Friday, Apr. 24, 1964
Who's There?
Oscar night, once Hollywood's annual town meeting, is rapidly becoming a party for the people who didn't come.
At last week's big show, well over half of the Oscar nominees were not there. Hollywood simply is not one place any more. It is now an earth-circling synecdoche. Its personnel are too far scattered to fly to Los Angeles on the mere chance that they might win an Oscar. The mass meeting, 1947 format, no longer works. Hence no one else can be expected to give much of a damn, and few did.
While klieg lights flared over a shabby curb in Santa Monica, a few famous ghosts may have drawn up in invisible Duesenbergs, but the people who arrived in visible Cadillacs were, for the most part, fat anonymous cats. Only the sex specialists, like Carroll Baker and Eva Six, tried to take advantage of the occasion--Eva in a dress that would qualify for the gatefold of Man-boy Magazine and Carroll in a feathered boa. "Hey, Carroll, take it off!" screamed the fans.
TV Dinner. Where was everybody? A lot of them were in Bel Air at the home of Producer Harold Mirisch, who chose this particular Monday night to throw a party.
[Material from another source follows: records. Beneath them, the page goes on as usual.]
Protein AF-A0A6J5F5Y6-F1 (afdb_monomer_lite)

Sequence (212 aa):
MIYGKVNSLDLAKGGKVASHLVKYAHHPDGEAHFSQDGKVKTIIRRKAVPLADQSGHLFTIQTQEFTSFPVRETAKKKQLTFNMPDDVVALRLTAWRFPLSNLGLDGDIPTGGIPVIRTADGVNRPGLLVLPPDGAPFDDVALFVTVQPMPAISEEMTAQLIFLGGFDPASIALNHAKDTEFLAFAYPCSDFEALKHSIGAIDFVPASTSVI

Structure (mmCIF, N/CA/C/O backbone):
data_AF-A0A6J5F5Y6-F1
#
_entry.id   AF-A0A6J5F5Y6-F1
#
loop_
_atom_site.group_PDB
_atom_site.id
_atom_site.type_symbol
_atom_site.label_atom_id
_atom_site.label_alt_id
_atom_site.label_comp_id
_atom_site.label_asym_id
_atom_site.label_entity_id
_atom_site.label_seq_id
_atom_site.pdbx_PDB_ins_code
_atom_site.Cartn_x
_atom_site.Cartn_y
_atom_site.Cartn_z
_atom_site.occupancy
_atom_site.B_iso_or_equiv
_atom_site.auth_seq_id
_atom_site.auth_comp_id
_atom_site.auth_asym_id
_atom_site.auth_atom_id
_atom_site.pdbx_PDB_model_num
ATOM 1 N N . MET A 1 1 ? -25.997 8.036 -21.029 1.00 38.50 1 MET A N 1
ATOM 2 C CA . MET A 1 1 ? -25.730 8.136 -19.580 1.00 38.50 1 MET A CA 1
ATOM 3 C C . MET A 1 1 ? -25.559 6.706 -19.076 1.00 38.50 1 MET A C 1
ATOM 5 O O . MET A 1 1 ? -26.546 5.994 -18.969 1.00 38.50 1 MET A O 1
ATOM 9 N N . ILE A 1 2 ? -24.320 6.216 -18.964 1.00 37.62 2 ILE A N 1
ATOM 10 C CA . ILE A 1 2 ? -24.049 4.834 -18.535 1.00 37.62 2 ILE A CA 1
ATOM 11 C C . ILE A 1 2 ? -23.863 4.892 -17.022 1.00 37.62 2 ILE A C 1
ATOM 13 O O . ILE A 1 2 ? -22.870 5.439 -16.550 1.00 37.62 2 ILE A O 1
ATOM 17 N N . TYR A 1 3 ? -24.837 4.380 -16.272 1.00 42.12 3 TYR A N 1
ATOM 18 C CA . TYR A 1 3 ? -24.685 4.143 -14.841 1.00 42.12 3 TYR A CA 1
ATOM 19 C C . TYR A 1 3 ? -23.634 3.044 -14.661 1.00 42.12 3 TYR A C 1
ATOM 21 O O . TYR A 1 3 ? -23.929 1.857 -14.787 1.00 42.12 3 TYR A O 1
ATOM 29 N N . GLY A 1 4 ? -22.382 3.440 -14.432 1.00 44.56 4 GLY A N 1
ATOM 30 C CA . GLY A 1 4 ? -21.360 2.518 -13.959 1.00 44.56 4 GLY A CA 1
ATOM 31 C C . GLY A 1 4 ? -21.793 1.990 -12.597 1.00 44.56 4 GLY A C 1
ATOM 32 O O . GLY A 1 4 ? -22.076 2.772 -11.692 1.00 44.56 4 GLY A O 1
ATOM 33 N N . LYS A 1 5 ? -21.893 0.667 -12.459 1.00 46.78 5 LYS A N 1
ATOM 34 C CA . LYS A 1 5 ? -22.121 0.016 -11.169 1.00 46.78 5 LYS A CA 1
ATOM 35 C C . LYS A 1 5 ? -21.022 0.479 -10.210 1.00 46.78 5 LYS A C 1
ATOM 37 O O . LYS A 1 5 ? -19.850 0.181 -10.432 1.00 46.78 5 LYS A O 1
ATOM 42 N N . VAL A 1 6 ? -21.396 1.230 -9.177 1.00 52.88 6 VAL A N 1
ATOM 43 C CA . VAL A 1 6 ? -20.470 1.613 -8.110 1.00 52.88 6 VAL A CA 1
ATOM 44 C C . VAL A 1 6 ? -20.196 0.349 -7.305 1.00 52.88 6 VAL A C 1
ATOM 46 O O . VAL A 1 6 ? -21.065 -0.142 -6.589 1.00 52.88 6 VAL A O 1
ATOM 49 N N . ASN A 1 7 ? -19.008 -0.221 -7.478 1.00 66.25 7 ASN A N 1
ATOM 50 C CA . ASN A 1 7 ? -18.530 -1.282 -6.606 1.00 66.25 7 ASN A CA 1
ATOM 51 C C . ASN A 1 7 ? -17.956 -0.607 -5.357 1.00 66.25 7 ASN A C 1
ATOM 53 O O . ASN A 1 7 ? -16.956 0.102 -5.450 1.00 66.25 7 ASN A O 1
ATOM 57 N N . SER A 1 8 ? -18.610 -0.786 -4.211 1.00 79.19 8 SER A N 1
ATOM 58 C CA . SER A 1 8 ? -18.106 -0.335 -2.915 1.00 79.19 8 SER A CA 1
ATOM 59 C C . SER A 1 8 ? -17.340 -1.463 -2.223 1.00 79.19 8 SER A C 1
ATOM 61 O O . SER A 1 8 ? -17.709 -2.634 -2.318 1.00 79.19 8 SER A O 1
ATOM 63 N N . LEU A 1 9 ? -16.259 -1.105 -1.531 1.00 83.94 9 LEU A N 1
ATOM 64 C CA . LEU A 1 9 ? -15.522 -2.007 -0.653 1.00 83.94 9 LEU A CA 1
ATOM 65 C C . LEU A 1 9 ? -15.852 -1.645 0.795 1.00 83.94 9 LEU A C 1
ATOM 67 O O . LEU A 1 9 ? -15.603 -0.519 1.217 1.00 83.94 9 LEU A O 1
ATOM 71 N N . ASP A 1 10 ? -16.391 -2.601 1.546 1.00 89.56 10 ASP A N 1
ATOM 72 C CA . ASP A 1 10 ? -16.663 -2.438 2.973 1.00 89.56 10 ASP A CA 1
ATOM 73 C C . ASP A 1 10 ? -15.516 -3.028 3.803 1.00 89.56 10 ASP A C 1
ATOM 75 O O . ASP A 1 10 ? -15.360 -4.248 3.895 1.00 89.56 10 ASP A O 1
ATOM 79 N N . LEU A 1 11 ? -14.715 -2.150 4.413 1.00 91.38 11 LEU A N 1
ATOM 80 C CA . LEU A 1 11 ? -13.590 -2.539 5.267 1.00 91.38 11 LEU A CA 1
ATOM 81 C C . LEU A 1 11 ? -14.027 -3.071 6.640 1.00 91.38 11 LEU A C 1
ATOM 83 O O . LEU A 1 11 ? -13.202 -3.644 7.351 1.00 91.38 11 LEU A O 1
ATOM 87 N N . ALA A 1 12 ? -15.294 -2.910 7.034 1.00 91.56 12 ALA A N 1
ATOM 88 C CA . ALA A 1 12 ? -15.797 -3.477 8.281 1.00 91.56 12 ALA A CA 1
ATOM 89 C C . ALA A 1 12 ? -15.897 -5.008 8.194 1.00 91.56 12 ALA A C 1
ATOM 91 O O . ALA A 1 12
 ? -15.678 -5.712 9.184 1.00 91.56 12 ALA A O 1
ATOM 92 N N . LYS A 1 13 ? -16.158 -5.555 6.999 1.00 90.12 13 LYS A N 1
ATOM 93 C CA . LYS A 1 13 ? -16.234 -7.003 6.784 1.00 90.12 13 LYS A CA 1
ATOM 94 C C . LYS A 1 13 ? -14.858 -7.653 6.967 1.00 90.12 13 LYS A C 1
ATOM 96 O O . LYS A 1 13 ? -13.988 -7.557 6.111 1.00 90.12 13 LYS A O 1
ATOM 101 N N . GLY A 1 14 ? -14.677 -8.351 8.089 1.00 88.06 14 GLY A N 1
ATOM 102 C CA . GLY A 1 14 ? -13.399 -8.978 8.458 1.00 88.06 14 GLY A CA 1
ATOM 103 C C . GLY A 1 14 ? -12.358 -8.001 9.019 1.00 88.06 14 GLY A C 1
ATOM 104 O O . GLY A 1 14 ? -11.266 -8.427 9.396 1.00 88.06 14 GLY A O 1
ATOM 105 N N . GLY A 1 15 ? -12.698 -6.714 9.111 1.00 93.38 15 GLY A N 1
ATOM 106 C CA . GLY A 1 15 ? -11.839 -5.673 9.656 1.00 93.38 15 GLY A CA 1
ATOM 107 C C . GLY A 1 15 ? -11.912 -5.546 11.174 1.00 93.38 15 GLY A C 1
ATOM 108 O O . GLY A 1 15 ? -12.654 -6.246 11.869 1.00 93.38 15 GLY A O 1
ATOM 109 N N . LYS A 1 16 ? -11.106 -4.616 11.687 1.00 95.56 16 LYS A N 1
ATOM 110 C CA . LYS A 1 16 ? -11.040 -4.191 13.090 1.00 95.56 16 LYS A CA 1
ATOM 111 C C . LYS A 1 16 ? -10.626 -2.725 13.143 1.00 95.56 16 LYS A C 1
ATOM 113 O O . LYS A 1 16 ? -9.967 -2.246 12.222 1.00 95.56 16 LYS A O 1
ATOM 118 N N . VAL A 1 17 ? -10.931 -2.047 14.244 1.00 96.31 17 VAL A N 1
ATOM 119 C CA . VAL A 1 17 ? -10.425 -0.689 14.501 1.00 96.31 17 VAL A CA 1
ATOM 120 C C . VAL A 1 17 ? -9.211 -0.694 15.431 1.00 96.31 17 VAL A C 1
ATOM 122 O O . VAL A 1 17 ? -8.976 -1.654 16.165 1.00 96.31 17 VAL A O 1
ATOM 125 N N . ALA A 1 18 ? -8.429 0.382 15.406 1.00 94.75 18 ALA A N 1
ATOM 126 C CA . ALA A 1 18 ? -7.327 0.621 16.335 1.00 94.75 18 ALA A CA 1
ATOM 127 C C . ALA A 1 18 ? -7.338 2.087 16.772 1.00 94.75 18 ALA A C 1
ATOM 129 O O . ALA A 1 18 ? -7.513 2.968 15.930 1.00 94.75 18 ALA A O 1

Mirisch and his spangled crowd--150 people on the level of Billy Wilder, Gene Kelly, Dean Martin, Louis Jourdan--watched the show on ten TV sets while eating a catered dinner.
What they saw was nothing to party about. Jack Lemmon, master of ceremonies, told cardboard jokes and looked somewhat cardboard himself in his rented tails. The only funny moment in the 140-minute show came when Sammy Davis Jr., as presenter of some minor award, was handed the wrong envelope. "Wait till the N.A.A.C.P. hears about this!" he said somewhat obscurely, drawing a sizable laugh.
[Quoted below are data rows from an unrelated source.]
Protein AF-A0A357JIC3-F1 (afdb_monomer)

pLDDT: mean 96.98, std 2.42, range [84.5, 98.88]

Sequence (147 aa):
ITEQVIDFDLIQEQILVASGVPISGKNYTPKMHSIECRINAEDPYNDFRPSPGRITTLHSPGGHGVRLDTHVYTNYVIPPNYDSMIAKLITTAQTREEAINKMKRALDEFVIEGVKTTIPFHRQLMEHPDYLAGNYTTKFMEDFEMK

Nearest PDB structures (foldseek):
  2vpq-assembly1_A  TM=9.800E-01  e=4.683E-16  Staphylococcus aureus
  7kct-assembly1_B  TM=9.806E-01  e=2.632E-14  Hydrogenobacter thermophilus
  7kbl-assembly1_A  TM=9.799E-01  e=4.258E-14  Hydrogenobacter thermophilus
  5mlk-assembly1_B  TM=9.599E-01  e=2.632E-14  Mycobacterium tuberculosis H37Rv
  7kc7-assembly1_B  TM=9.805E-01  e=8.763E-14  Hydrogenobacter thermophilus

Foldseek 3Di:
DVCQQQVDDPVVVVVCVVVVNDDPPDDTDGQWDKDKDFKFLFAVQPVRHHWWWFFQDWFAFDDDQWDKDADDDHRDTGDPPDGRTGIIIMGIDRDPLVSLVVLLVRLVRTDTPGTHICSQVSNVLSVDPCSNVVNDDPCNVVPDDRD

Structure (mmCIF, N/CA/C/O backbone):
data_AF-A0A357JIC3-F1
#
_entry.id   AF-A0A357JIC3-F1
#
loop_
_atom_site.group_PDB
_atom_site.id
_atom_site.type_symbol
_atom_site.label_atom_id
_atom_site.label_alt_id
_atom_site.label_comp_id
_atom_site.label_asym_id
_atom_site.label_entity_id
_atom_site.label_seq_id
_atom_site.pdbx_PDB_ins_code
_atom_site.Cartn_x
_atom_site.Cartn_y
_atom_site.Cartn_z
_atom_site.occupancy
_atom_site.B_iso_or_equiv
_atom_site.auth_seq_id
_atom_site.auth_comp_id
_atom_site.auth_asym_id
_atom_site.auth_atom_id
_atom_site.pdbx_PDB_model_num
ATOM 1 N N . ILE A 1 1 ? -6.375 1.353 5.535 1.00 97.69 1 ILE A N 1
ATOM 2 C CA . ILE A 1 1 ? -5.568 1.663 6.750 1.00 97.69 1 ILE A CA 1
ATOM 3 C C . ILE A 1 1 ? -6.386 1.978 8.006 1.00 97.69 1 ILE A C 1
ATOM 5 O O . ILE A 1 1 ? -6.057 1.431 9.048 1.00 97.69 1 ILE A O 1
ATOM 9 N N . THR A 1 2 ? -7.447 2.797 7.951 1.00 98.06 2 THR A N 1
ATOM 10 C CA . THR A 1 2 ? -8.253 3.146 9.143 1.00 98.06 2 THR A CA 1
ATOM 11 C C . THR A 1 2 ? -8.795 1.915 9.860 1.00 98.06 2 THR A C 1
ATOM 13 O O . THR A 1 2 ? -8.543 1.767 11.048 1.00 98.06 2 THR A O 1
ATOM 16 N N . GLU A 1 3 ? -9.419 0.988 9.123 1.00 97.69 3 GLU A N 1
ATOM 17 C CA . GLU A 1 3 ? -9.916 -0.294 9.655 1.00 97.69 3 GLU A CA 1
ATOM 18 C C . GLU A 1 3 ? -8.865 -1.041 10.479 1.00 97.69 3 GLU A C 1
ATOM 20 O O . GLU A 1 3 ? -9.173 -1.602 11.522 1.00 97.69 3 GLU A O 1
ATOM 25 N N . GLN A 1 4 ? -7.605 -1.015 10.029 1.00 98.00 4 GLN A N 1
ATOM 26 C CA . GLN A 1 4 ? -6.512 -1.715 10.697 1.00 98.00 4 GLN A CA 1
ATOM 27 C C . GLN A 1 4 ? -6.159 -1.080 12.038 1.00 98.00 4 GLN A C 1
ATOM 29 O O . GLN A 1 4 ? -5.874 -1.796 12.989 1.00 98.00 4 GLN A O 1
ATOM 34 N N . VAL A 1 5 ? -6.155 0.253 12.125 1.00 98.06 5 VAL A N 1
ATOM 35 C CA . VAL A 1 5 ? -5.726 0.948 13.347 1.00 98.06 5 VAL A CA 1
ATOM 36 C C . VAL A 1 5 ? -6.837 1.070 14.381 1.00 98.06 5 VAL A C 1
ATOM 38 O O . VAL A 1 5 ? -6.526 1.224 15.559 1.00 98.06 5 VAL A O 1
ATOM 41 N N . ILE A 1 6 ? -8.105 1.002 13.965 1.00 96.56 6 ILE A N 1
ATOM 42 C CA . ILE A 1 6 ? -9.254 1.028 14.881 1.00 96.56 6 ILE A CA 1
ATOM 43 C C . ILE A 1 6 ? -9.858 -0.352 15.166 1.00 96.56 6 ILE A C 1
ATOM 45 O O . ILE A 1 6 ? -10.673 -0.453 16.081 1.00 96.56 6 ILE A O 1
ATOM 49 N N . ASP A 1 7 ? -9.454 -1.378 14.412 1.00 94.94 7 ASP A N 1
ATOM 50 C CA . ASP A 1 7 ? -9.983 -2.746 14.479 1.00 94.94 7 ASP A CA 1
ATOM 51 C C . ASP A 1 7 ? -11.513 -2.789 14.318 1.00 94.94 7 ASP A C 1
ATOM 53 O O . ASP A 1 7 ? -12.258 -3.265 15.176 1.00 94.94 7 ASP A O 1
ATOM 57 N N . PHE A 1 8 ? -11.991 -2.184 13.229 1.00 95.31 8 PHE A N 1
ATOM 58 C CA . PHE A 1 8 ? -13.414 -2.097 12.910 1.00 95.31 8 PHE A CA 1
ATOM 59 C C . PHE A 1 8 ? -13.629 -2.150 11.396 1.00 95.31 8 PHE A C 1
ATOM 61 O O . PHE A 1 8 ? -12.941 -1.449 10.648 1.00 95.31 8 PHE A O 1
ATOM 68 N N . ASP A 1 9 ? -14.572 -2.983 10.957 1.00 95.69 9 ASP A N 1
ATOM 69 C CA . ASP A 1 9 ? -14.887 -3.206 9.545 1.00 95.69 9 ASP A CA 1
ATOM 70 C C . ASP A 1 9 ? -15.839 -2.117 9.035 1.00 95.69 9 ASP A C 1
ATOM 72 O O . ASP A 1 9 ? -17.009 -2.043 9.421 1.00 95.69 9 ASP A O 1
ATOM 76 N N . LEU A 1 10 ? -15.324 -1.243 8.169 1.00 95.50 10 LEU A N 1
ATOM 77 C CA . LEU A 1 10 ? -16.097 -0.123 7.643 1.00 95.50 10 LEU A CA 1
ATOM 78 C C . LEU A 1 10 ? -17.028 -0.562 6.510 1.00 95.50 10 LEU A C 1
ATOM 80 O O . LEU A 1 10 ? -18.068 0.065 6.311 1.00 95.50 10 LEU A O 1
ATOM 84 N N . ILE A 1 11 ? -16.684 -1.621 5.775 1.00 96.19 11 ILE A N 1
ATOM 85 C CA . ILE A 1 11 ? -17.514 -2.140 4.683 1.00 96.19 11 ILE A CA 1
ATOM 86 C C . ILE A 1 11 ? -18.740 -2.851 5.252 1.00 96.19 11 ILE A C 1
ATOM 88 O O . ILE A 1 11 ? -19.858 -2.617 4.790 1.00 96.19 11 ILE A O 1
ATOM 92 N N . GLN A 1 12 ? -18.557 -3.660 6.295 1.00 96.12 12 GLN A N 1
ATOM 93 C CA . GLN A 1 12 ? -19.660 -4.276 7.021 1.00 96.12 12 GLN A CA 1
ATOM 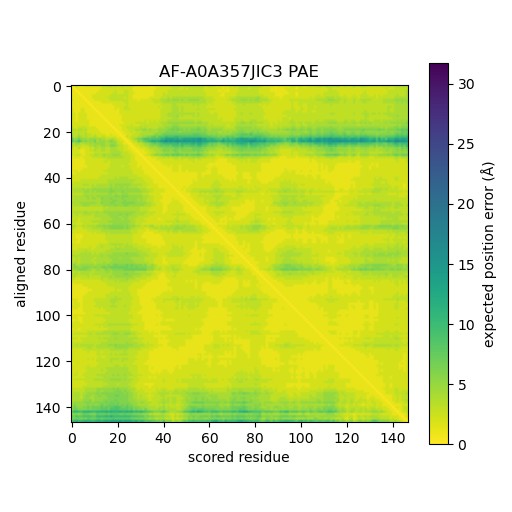94 C C . GLN A 1 12 ? -20.611 -3.214 7.585 1.00 96.12 12 GLN A C 1
ATOM 96 O O . GLN A 1 12 ? -21.821 -3.319 7.380 1.00 96.12 12 GLN A O 1
ATOM 101 N N . GLU A 1 13 ? -20.083 -2.175 8.242 1.00 95.50 13 GLU A N 1
ATOM 102 C CA . GLU A 1 13 ? -20.908 -1.096 8.800 1.00 95.50 13 GLU A CA 1
ATOM 103 C C . GLU A 1 13 ? -21.704 -0.369 7.704 1.00 95.50 13 GLU A C 1
ATOM 105 O O . GLU A 1 13 ? -22.890 -0.099 7.880 1.00 95.50 13 GLU A O 1
ATOM 110 N N . GLN A 1 14 ? -21.105 -0.115 6.534 1.00 96.69 14 GLN A N 1
ATOM 111 C CA . GLN A 1 14 ? -21.821 0.479 5.398 1.00 96.69 14 GLN A CA 1
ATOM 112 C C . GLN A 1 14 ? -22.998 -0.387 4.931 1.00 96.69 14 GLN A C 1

Best for the First. Britain's Tony Richardson, whose Tom Jones won as best picture and got him an Oscar as best director, was in London getting ready for a new play. Margaret Rutherford, the year's best supporting actress for her portrayal of the dotty duchess in The VIPs, was having her hair done in a London studio when the news reached her. Melvyn Douglas, given the best supporting-actor award for his work as Paul Newman's father in Hud, was visiting Israel with his daughter, who once lived in a kibbutz there.
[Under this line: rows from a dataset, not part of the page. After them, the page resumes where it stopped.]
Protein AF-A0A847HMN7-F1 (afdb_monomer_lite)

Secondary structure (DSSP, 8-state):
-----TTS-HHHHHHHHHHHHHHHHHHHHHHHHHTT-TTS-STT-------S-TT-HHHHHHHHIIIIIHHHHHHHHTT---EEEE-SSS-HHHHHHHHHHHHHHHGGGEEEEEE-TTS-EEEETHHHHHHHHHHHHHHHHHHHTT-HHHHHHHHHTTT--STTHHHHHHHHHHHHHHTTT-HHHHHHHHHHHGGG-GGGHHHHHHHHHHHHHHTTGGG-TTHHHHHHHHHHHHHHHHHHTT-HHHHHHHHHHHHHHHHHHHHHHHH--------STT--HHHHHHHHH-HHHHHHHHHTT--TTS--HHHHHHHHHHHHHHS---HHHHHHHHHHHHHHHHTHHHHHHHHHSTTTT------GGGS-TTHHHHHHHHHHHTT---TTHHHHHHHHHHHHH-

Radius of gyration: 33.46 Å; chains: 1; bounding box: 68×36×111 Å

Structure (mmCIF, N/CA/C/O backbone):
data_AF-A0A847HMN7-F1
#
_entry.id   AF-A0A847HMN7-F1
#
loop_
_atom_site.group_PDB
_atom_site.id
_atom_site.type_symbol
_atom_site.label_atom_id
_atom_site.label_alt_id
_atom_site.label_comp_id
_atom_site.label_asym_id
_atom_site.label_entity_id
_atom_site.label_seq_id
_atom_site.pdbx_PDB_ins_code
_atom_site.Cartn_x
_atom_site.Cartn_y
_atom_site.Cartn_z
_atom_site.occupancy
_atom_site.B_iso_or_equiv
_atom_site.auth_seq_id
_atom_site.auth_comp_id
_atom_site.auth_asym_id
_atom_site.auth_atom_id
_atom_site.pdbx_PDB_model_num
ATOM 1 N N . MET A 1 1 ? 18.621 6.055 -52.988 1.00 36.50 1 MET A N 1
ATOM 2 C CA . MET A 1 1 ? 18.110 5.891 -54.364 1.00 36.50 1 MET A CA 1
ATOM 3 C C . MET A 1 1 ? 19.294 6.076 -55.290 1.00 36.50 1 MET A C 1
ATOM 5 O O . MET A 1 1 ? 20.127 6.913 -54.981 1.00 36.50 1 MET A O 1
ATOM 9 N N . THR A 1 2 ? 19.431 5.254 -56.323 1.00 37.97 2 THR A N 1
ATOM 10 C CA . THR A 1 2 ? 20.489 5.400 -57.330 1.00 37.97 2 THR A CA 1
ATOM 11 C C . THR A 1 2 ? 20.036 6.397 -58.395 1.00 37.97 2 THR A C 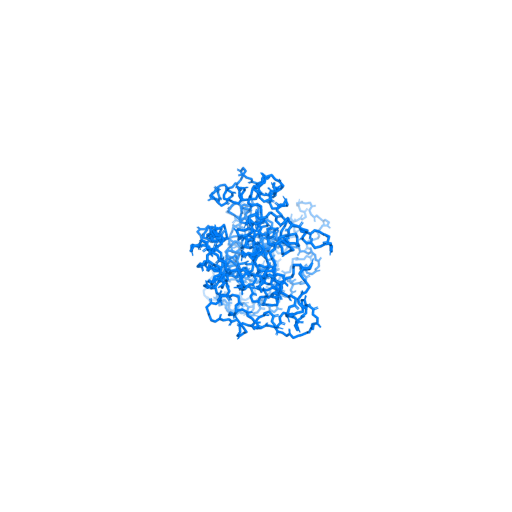1
ATOM 13 O O . THR A 1 2 ? 18.900 6.291 -58.856 1.00 37.97 2 THR A O 1
ATOM 16 N N . ASP A 1 3 ? 20.913 7.319 -58.796 1.00 46.00 3 ASP A N 1
ATOM 17 C CA . ASP A 1 3 ? 20.682 8.338 -59.836 1.00 46.00 3 ASP A CA 1
ATOM 18 C C . ASP A 1 3 ? 20.681 7.722 -61.248 1.00 46.00 3 ASP A C 1
ATOM 20 O O . ASP A 1 3 ? 21.507 8.054 -62.097 1.00 46.00 3 ASP A O 1
ATOM 24 N N . GLN A 1 4 ? 19.796 6.755 -61.498 1.00 49.00 4 GLN A N 1
ATOM 25 C CA . GLN A 1 4 ? 19.669 6.120 -62.809 1.00 49.00 4 GLN A CA 1
ATOM 26 C C . GLN A 1 4 ? 18.448 6.656 -63.575 1.00 49.00 4 GLN A C 1
ATOM 28 O O . GLN A 1 4 ? 17.378 6.808 -62.978 1.00 49.00 4 GLN A O 1
ATOM 33 N N . PRO A 1 5 ? 18.591 6.932 -64.888 1.00 50.81 5 PRO A N 1
ATOM 34 C CA . PRO A 1 5 ? 17.522 7.473 -65.727 1.00 50.81 5 PRO A CA 1
ATOM 35 C C . PRO A 1 5 ? 16.294 6.547 -65.782 1.00 50.81 5 PRO A C 1
ATOM 37 O O . PRO A 1 5 ? 16.408 5.324 -65.664 1.00 50.81 5 PRO A O 1
ATOM 40 N N . GLU A 1 6 ? 15.106 7.134 -65.972 1.00 54.38 6 GLU A N 1
ATOM 41 C CA . GLU A 1 6 ? 13.805 6.446 -65.876 1.00 54.38 6 GLU A CA 1
ATOM 42 C C . GLU A 1 6 ? 13.647 5.237 -66.817 1.00 54.38 6 GLU A C 1
ATOM 44 O O . GLU A 1 6 ? 12.849 4.346 -66.525 1.00 54.38 6 GLU A O 1
ATOM 49 N N . GLU A 1 7 ? 14.452 5.166 -67.880 1.00 53.78 7 GLU A N 1
ATOM 50 C CA . GLU A 1 7 ? 14.444 4.124 -68.915 1.00 53.78 7 GLU A CA 1
ATOM 51 C C . GLU A 1 7 ? 14.971 2.752 -68.452 1.00 53.78 7 GLU A C 1
ATOM 53 O O . GLU A 1 7 ? 14.751 1.745 -69.130 1.00 53.78 7 GLU A O 1
ATOM 58 N N . VAL A 1 8 ? 15.626 2.662 -67.287 1.00 54.75 8 VAL A N 1
ATOM 59 C CA . VAL A 1 8 ? 16.021 1.367 -66.712 1.00 54.75 8 VAL A CA 1
ATOM 60 C C . VAL A 1 8 ? 14.763 0.644 -66.220 1.00 54.75 8 VAL A C 1
ATOM 62 O O . VAL A 1 8 ? 14.203 0.962 -65.163 1.00 54.75 8 VAL A O 1
ATOM 65 N N . GLY A 1 9 ? 14.304 -0.316 -67.031 1.00 49.22 9 GLY A N 1
ATOM 66 C CA . GLY A 1 9 ? 13.054 -1.048 -66.842 1.00 49.22 9 GLY A CA 1
ATOM 67 C C . GLY A 1 9 ? 12.880 -1.596 -65.423 1.00 49.22 9 GLY A C 1
ATOM 68 O O . GLY A 1 9 ? 13.834 -2.042 -64.783 1.00 49.22 9 GLY A O 1
ATOM 69 N N . SER A 1 10 ? 11.634 -1.603 -64.942 1.00 52.94 10 SER A N 1
ATOM 70 C CA . SER A 1 10 ? 11.251 -2.004 -63.575 1.00 52.94 10 SER A CA 1
ATOM 71 C C . SER A 1 10 ? 11.845 -3.344 -63.109 1.00 52.94 10 SER A C 1
ATOM 73 O O . SER A 1 10 ? 12.100 -3.509 -61.918 1.00 52.94 10 SER A O 1
ATOM 75 N N . LYS A 1 11 ? 12.141 -4.263 -64.042 1.00 46.50 11 LYS A N 1
ATOM 76 C CA . LYS A 1 11 ? 12.816 -5.552 -63.800 1.00 46.50 11 LYS A CA 1
ATOM 77 C C . LYS A 1 11 ? 14.248 -5.435 -63.260 1.00 46.50 11 LYS A C 1
ATOM 79 O O . LYS A 1 11 ? 14.636 -6.266 -62.443 1.00 46.50 11 LYS A O 1
ATOM 84 N N . HIS A 1 12 ? 15.021 -4.437 -63.687 1.00 48.88 12 HIS A N 1
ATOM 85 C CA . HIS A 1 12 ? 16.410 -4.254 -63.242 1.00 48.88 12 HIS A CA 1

Patricia Neal, also of Hud, won the best-actress Oscar.* Nearly eight months pregnant, she was asleep at her home in Buckinghamshire when the phone rang; next day she went down to London for a flashbulb greeting at Marylebone Station, with full obsequies by the top-hatted stationmaster.
Only one major recipient of an Academy Award was seen on American TV --the only one to make it to Santa Monica. For this alone he might well have touched off the explosion of applause that followed the sound of his name. But there was a bit more to it than that. Sidney Poitier, voted best actor of 1963 for his performance in Lilies of the Field, is the first Negro who has ever won a top Oscar. If the Academy Awards presentations lacked everything in showmanship, the selection of Sidney Poitier at least coincided with the sentiment of the times.
*Bette Davis claims that when she won this award in 1935, she nicknamed it "Oscar" in honor of her husband, Harmon Oscar Nelson, whose golden posterior resembled that of the statuette. After immortalizing charmin' Harmon, Bette won another Oscar, three more husbands.